Background The International Collaborative Effort (ICE) on Injury Statistics called for an effort ‘to reach consensus on what are the 10 most important indicators of injury incidence that offer the potential for international comparisons and for regional or global monitoring.’

Objectives To describe the process of developing the ICE indicators and to present the specifications of selected injury mortality indicators, along with comparisons between selected countries for those specified indicators.

Methods Participants on the ICE list had been asked to send to one of the authors what they considered the most important five indicators of injury incidence. These were synthesised and presented under six themes: mortality indicators (general); mortality indicators (motor vehicle); mortality indicators (other); hospital data-based (overall); hospital data-based (traumatic brain injury (TBI)); long-term disability (overall). Following two work group discussions and after drafting and revising indicator specifications, agreement was reached on mortality indicators and specifications. Specifications for those mortality indicators are presented. Morbidity indicators are still to be agreed.

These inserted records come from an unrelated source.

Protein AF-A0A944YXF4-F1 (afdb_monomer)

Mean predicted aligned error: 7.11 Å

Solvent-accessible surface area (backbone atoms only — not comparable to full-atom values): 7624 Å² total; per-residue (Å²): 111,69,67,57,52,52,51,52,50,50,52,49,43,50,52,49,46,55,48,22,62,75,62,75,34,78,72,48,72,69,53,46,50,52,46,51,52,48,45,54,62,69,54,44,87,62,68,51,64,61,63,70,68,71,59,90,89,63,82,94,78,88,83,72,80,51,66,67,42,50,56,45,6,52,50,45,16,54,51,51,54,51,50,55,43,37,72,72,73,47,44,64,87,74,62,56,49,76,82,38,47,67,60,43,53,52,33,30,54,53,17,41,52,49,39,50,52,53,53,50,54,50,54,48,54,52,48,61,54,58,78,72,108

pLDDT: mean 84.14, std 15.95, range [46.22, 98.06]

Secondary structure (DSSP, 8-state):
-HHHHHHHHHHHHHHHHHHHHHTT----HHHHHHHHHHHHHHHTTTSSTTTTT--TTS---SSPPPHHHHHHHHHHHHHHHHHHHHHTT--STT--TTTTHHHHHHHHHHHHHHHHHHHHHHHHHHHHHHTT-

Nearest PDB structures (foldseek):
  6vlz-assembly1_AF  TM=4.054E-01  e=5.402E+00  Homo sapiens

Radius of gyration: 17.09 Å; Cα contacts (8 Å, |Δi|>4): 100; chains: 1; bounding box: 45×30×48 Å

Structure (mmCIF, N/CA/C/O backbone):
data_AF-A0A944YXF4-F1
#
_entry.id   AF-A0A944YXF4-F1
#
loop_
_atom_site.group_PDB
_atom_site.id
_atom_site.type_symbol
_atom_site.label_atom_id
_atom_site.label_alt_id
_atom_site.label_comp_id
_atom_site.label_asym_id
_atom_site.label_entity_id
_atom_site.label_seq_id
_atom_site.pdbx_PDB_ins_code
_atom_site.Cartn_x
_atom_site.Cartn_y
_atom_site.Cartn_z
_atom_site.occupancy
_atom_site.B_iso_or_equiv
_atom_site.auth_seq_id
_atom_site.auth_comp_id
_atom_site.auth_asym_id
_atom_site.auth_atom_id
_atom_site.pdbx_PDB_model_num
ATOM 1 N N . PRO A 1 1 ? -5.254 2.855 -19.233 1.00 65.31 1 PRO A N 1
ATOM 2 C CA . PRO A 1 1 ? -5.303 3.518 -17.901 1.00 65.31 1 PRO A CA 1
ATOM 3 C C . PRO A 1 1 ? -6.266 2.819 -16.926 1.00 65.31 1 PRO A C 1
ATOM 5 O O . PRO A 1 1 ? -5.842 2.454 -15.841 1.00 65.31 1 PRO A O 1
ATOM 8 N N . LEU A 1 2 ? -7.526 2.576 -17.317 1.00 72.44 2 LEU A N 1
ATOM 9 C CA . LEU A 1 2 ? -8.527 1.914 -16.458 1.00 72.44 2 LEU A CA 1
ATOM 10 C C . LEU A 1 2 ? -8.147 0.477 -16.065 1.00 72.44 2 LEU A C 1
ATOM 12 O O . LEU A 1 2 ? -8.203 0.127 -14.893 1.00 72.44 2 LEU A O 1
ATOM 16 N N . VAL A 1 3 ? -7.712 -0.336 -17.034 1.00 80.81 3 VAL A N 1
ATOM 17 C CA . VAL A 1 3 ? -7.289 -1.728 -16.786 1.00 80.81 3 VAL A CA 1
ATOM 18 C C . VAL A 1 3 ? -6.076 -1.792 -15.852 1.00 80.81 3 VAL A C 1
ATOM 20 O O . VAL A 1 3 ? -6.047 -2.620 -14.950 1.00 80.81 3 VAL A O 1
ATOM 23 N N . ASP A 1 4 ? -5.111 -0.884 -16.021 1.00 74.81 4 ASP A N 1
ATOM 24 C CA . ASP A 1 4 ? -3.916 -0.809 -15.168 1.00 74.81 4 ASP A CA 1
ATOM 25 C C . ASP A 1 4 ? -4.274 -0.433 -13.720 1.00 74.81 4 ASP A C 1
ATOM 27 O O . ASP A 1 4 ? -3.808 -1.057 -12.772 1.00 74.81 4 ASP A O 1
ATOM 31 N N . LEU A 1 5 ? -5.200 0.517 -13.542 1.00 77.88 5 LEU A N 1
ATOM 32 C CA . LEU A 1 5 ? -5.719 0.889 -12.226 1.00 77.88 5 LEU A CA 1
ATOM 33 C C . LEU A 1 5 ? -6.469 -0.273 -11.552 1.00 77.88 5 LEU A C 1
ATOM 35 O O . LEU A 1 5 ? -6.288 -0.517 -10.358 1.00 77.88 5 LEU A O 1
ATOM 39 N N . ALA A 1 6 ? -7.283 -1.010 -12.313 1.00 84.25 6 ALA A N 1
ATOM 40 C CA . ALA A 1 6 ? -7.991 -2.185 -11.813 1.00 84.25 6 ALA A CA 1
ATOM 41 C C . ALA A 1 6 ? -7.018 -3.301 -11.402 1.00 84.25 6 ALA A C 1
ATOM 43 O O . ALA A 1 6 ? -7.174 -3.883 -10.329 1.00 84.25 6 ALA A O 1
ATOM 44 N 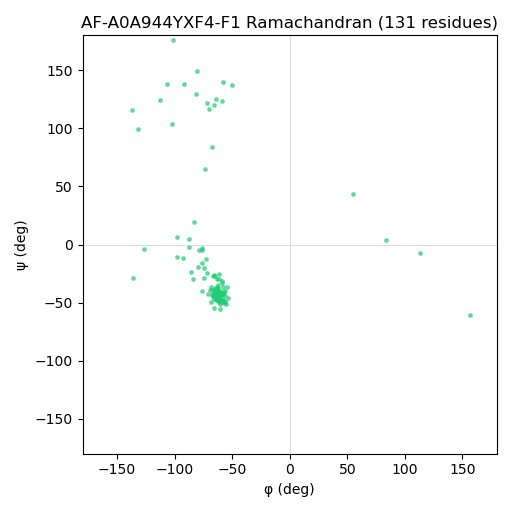N . ALA A 1 7 ? -5.985 -3.557 -12.211 1.00 87.81 7 ALA A N 1
ATOM 45 C CA . ALA A 1 7 ? -4.942 -4.529 -11.899 1.00 87.81 7 ALA A CA 1
ATOM 46 C C . ALA A 1 7 ? -4.157 -4.133 -10.637 1.00 87.81 7 ALA A C 1
ATOM 48 O O . ALA A 1 7 ? -4.000 -4.952 -9.732 1.00 87.81 7 ALA A O 1
ATOM 49 N N . MET A 1 8 ? -3.736 -2.868 -10.524 1.00 85.94 8 MET A N 1
ATOM 50 C CA . MET A 1 8 ? -3.059 -2.348 -9.331 1.00 85.94 8 MET A CA 1
ATOM 51 C C . MET A 1 8 ? -3.931 -2.505 -8.079 1.00 85.94 8 MET A C 1
ATOM 53 O O . MET A 1 8 ? -3.461 -3.001 -7.056 1.00 85.94 8 MET A O 1
ATOM 57 N N . SER A 1 9 ? -5.211 -2.136 -8.163 1.00 87.44 9 SER A N 1
ATOM 58 C CA . SER A 1 9 ? -6.155 -2.275 -7.051 1.00 87.44 9 SER A CA 1
ATOM 59 C C . SER A 1 9 ? -6.372 -3.739 -6.657 1.00 87.44 9 SER A C 1
ATOM 61 O O . SER A 1 9 ? -6.429 -4.049 -5.466 1.00 87.44 9 SER A O 1
ATOM 63 N N . ALA A 1 10 ? -6.443 -4.656 -7.627 1.00 93.06 10 ALA A N 1
ATOM 64 C CA . ALA A 1 10 ? -6.561 -6.087 -7.361 1.00 93.06 10 ALA A CA 1
ATOM 65 C C . ALA A 1 10 ? -5.333 -6.628 -6.612 1.00 93.06 10 ALA A C 1
ATOM 67 O O . ALA A 1 10 ? -5.492 -7.316 -5.604 1.00 93.06 10 ALA A O 1
ATOM 68 N N . ILE A 1 11 ? -4.124 -6.255 -7.049 1.00 93.75 11 ILE A N 1
ATOM 69 C CA . ILE A 1 11 ? -2.866 -6.623 -6.382 1.00 93.75 11 ILE A CA 1
ATOM 70 C C . ILE A 1 11 ? -2.838 -6.082 -4.949 1.00 93.75 11 ILE A C 1
ATOM 72 O O . ILE A 1 11 ? -2.576 -6.833 -4.013 1.00 93.75 11 ILE A O 1
ATOM 76 N N . GLN A 1 12 ? -3.162 -4.801 -4.759 1.00 94.44 12 GLN A N 1
ATOM 77 C CA . GLN A 1 12 ? -3.179 -4.174 -3.434 1.00 94.44 12 GLN A CA 1
ATOM 78 C C . GLN A 1 12 ? -4.226 -4.807 -2.511 1.00 94.44 12 GLN A C 1
ATOM 80 O O . GLN A 1 12 ? -3.955 -5.023 -1.336 1.00 94.44 12 GLN A O 1
ATOM 85 N N . THR A 1 13 ? -5.397 -5.166 -3.040 1.00 96.88 13 THR A N 1
ATOM 86 C CA . THR A 1 13 ? -6.444 -5.847 -2.265 1.00 96.88 13 THR A CA 1
ATOM 87 C C . THR A 1 13 ? -5.991 -7.236 -1.816 1.00 96.88 13 THR A C 1
ATOM 89 O O . THR A 1 13 ? -6.206 -7.593 -0.661 1.00 96.88 13 THR A O 1
ATOM 92 N N . LYS A 1 14 ? -5.339 -8.008 -2.700 1.00 97.44 14 LYS A N 1
ATOM 93 C CA . LYS A 1 14 ? -4.781 -9.323 -2.351 1.00 97.44 14 LYS A CA 1
ATOM 94 C C . LYS A 1 14 ? -3.696 -9.202 -1.282 1.00 97.44 14 LYS A C 1
ATOM 96 O O . LYS A 1 14 ? -3.729 -9.935 -0.307 1.00 97.44 14 LYS A O 1
ATOM 101 N N . MET A 1 15 ? -2.795 -8.232 -1.428 1.00 97.75 15 MET A N 1
ATOM 102 C CA . MET A 1 15 ? -1.755 -7.944 -0.438 1.00 97.75 15 MET A CA 1
ATOM 103 C C . MET A 1 15 ? -2.349 -7.612 0.938 1.00 97.75 15 MET A C 1
ATOM 105 O O . MET A 1 15 ? -1.851 -8.104 1.941 1.00 97.75 15 MET A O 1
ATOM 109 N N . ILE A 1 16 ? -3.421 -6.812 1.005 1.00 97.56 16 ILE A N 1
ATOM 110 C CA . ILE A 1 16 ? -4.099 -6.535 2.282 1.00 97.56 16 ILE A CA 1
ATOM 111 C C . ILE A 1 16 ? -4.720 -7.809 2.860 1.00 97.56 16 ILE A C 1
ATOM 113 O O . ILE A 1 16 ? -4.621 -8.003 4.061 1.00 97.56 16 ILE A O 1
ATOM 117 N N . SER A 1 17 ? -5.305 -8.684 2.034 1.00 97.94 17 SER A N 1
ATOM 118 C CA . SER A 1 17 ? -5.820 -9.985 2.492 1.00 97.94 17 SER A CA 1
ATOM 119 C C . SER A 1 17 ? -4.725 -10.826 3.146 1.00 97.94 17 SER A C 1
ATOM 121 O O . SER A 1 17 ? -4.913 -11.314 4.252 1.00 97.94 17 SER A O 1
ATOM 123 N N . GLU A 1 18 ? -3.562 -10.936 2.501 1.00 98.06 18 GLU A N 1
ATOM 124 C CA . GLU A 1 18 ? -2.415 -11.688 3.030 1.00 98.06 18 GLU A CA 1
ATOM 125 C C . GLU A 1 18 ? -1.862 -11.056 4.319 1.00 98.06 18 GLU A C 1
ATOM 127 O O . GLU A 1 18 ? -1.489 -11.766 5.249 1.00 98.06 18 GLU A O 1
ATOM 132 N N . LEU A 1 19 ? -1.843 -9.721 4.418 1.00 97.69 19 LEU A N 1
ATOM 133 C CA . LEU A 1 19 ? -1.494 -9.032 5.664 1.00 97.69 19 LEU A CA 1
ATOM 134 C C . LEU A 1 19 ? -2.533 -9.301 6.760 1.00 97.69 19 LEU A C 1
ATOM 136 O O . LEU A 1 19 ? -2.158 -9.564 7.894 1.00 97.69 19 LEU A O 1
ATOM 140 N N . SER A 1 20 ? -3.825 -9.259 6.440 1.00 96.88 20 SER A N 1
ATOM 141 C CA . SER A 1 20 ? -4.886 -9.577 7.396 1.00 96.88 20 SER A CA 1
ATOM 142 C C . SER A 1 20 ? -4.749 -11.003 7.933 1.00 96.88 20 SER A C 1
ATOM 144 O O . SER A 1 20 ? -4.825 -11.190 9.140 1.00 96.88 20 SER A O 1
ATOM 146 N N . GLU A 1 21 ? -4.451 -11.980 7.074 1.00 97.50 21 GLU A N 1
ATOM 147 C CA . GLU A 1 21 ? -4.148 -13.356 7.494 1.00 97.50 21 GLU A CA 1
ATOM 148 C C . GLU A 1 21 ? -2.899 -13.428 8.385 1.00 97.50 21 GLU A C 1
ATOM 150 O O . GLU A 1 21 ? -2.919 -14.080 9.425 1.00 97.50 21 GLU A O 1
ATOM 155 N N . LEU A 1 22 ? -1.820 -12.727 8.017 1.00 97.62 22 LEU A N 1
ATOM 156 C CA . LEU A 1 22 ? -0.566 -12.719 8.776 1.00 97.62 22 LEU A CA 1
ATOM 157 C C . LEU A 1 22 ? -0.720 -12.141 10.193 1.00 97.62 22 LEU A C 1
ATOM 159 O O . LEU A 1 22 ? -0.054 -12.605 11.116 1.00 97.62 22 LEU A O 1
ATOM 163 N N . TYR A 1 23 ? -1.554 -11.113 10.351 1.00 97.00 23 TYR A N 1
ATOM 164 C CA . TYR A 1 23 ? -1.780 -10.422 11.623 1.00 97.00 23 TYR A CA 1
ATOM 165 C C . TYR A 1 23 ? -3.036 -10.906 12.371 1.00 97.00 23 TYR A C 1
ATOM 167 O O . TYR A 1 23 ? -3.383 -10.310 13.386 1.00 97.00 23 TYR A O 1
ATOM 175 N N . ASP A 1 24 ? -3.702 -11.961 11.890 1.00 96.69 24 ASP A N 1
ATOM 176 C CA . ASP A 1 24 ? -4.945 -12.513 12.456 1.00 96.69 24 ASP A CA 1
ATOM 177 C C . ASP A 1 24 ? -6.081 -11.473 12.593 1.00 96.69 24 ASP A C 1
ATOM 179 O O . ASP A 1 24 ? -6.781 -11.368 13.599 1.00 96.69 24 ASP A O 1
ATOM 183 N N . VAL A 1 25 ? -6.252 -10.657 11.549 1.00 96.62 25 VAL A N 1
ATOM 184 C CA . VAL A 1 25 ? -7.255 -9.587 11.461 1.00 96.62 25 VAL A CA 1
ATOM 185 C C . VAL A 1 25 ? -8.388 -9.991 10.505 1.00 96.62 25 VAL A C 1
ATOM 187 O O . VAL A 1 25 ? -8.115 -10.476 9.405 1.00 96.62 25 VAL A O 1
ATOM 190 N N . PRO A 1 26 ? -9.670 -9.717 10.828 1.00 95.75 26 PRO A N 1
ATOM 191 C CA . PRO A 1 26 ? -10.777 -9.962 9.906 1.00 95.75 26 PRO A CA 1
ATOM 192 C C . PRO A 1 26 ? -10.636 -9.191 8.585 1.00 95.75 26 PRO A C 1
ATOM 194 O O . PRO A 1 26 ? -10.576 -7.957 8.558 1.00 95.75 26 PRO A O 1
ATOM 197 N N . PHE A 1 27 ? -10.644 -9.916 7.465 1.00 96.88 27 PHE A N 1
ATOM 198 C CA . PHE A 1 27 ? -10.568 -9.317 6.136 1.00 96.88 27 PHE A CA 1
ATOM 199 C C . PHE A 1 27 ? -11.954 -9.027 5.545 1.00 96.88 27 PHE A C 1
ATOM 201 O O . PHE A 1 27 ? -12.868 -9.849 5.580 1.00 96.88 27 PHE A O 1
ATOM 208 N N . SER A 1 28 ? -12.088 -7.864 4.905 1.00 97.38 28 SER A N 1
ATOM 209 C CA . SER A 1 28 ? -13.243 -7.511 4.080 1.00 97.38 28 SER A CA 1
ATOM 210 C C . SER A 1 28 ? -12.781 -6.844 2.796 1.00 97.38 28 SER A C 1
ATOM 212 O O . SER A 1 28 ? -12.257 -5.728 2.801 1.00 97.38 28 SER A O 1
ATOM 214 N N . GLN A 1 29 ? -13.047 -7.495 1.664 1.00 95.88 29 GLN A N 1
ATOM 215 C CA . GLN A 1 29 ? -12.675 -6.973 0.350 1.00 95.88 29 GLN A CA 1
ATOM 216 C C . GLN A 1 29 ? -13.289 -5.588 0.081 1.00 95.88 29 GLN A C 1
ATOM 218 O O . GLN A 1 29 ? -12.657 -4.734 -0.543 1.00 95.88 29 GLN A O 1
ATOM 223 N N . GLY A 1 30 ? -14.519 -5.356 0.552 1.00 96.06 30 GLY A N 1
ATOM 224 C CA . GLY A 1 30 ? -15.207 -4.076 0.404 1.00 96.06 30 GLY A CA 1
ATOM 225 C C . GLY A 1 30 ? -14.526 -2.954 1.187 1.00 96.06 30 GLY A C 1
ATOM 226 O O . GLY A 1 30 ? -14.322 -1.872 0.636 1.00 96.06 30 GLY A O 1
ATOM 227 N N . LEU A 1 31 ? -14.136 -3.214 2.440 1.00 95.81 31 LEU A N 1
ATOM 228 C CA . LEU A 1 31 ? -13.423 -2.239 3.271 1.00 95.81 31 LEU A CA 1
ATOM 229 C C . LEU A 1 31 ? -12.015 -1.969 2.733 1.00 95.81 31 LEU A C 1
ATOM 231 O O . LEU A 1 31 ? -11.641 -0.810 2.576 1.00 95.81 31 LEU A O 1
ATOM 235 N N . ALA A 1 32 ? -11.285 -3.015 2.335 1.00 95.88 32 ALA A N 1
ATOM 236 C CA . ALA A 1 32 ? -9.947 -2.889 1.761 1.00 95.88 32 ALA A CA 1
ATOM 237 C C . ALA A 1 32 ? -9.954 -2.012 0.502 1.00 95.88 32 ALA A C 1
ATOM 239 O O . ALA A 1 32 ? -9.188 -1.055 0.401 1.00 95.88 32 ALA A O 1
ATOM 240 N N . LYS A 1 33 ? -10.867 -2.280 -0.443 1.00 94.81 33 LYS A N 1
ATOM 241 C CA . LYS A 1 33 ? -10.991 -1.483 -1.674 1.00 94.81 33 LYS A CA 1
ATOM 242 C C . LYS A 1 33 ? -11.345 -0.025 -1.392 1.00 94.81 33 LYS A C 1
ATOM 244 O O . LYS A 1 33 ? -10.768 0.860 -2.020 1.00 94.81 33 LYS A O 1
ATOM 249 N N . LYS A 1 34 ? -12.266 0.234 -0.455 1.00 94.25 34 LYS A N 1
ATOM 250 C CA . LYS A 1 34 ? -12.633 1.600 -0.046 1.00 94.25 34 LYS A CA 1
ATOM 251 C C . LYS A 1 34 ? -11.441 2.341 0.556 1.00 94.25 34 LYS A C 1
ATOM 253 O O . LYS A 1 34 ? -11.174 3.473 0.165 1.00 94.25 34 LYS A O 1
ATOM 258 N N . ALA A 1 35 ? -10.701 1.689 1.447 1.00 93.81 35 ALA A N 1
ATOM 259 C CA . ALA A 1 35 ? -9.535 2.271 2.091 1.00 93.81 35 ALA A CA 1
ATOM 260 C C . ALA A 1 35 ? -8.394 2.556 1.099 1.00 93.81 35 ALA A C 1
ATOM 262 O O . ALA A 1 35 ? -7.844 3.657 1.097 1.00 93.81 35 ALA A O 1
ATOM 263 N N . ILE A 1 36 ? -8.099 1.617 0.189 1.00 92.38 36 ILE A N 1
ATOM 264 C CA . ILE A 1 36 ? -7.152 1.834 -0.918 1.00 92.38 36 ILE A CA 1
ATOM 265 C C . ILE A 1 36 ? -7.582 3.041 -1.756 1.00 92.38 36 ILE A C 1
ATOM 267 O O . ILE A 1 36 ? -6.772 3.930 -2.014 1.00 92.38 36 ILE A O 1
ATOM 271 N N . ALA A 1 37 ? -8.849 3.087 -2.178 1.00 90.25 37 ALA A N 1
ATOM 272 C CA . ALA A 1 37 ? -9.361 4.177 -3.001 1.00 90.25 37 ALA A CA 1
ATOM 273 C C . ALA A 1 37 ? -9.218 5.535 -2.297 1.00 90.25 37 ALA A C 1
ATOM 275 O O . ALA A 1 37 ? -8.779 6.497 -2.926 1.00 90.25 37 ALA A O 1
ATOM 276 N N . ALA A 1 38 ? -9.515 5.601 -0.996 1.00 90.44 38 ALA A N 1
ATOM 277 C CA . ALA A 1 38 ? -9.366 6.813 -0.196 1.00 90.44 38 ALA A CA 1
ATOM 278 C C . ALA A 1 38 ? -7.898 7.264 -0.079 1.00 90.44 38 ALA A C 1
ATOM 280 O O . ALA A 1 38 ? -7.598 8.435 -0.320 1.00 90.44 38 ALA A O 1
ATOM 281 N N . LEU A 1 39 ? -6.967 6.344 0.204 1.00 88.81 39 LEU A N 1
ATOM 282 C CA . LEU A 1 39 ? -5.532 6.651 0.242 1.00 88.81 39 LEU A CA 1
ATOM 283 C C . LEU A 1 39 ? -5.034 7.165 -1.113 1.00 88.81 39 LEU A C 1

Results The mortality indicators proposed were age-adjusted rates of injury death; motor vehicle traffic crash-related death; self-harm/suicide; assault/homicide; and TBI death. The empirical work highlighted difficulties in identifying TBI in countries where mortality data do not capture multiple injuries, prompting us to drop the mortality indicator related to TBI and moving us instead to introduce an indicator to monitor the use of undetermined intent in the classification of injury mortality.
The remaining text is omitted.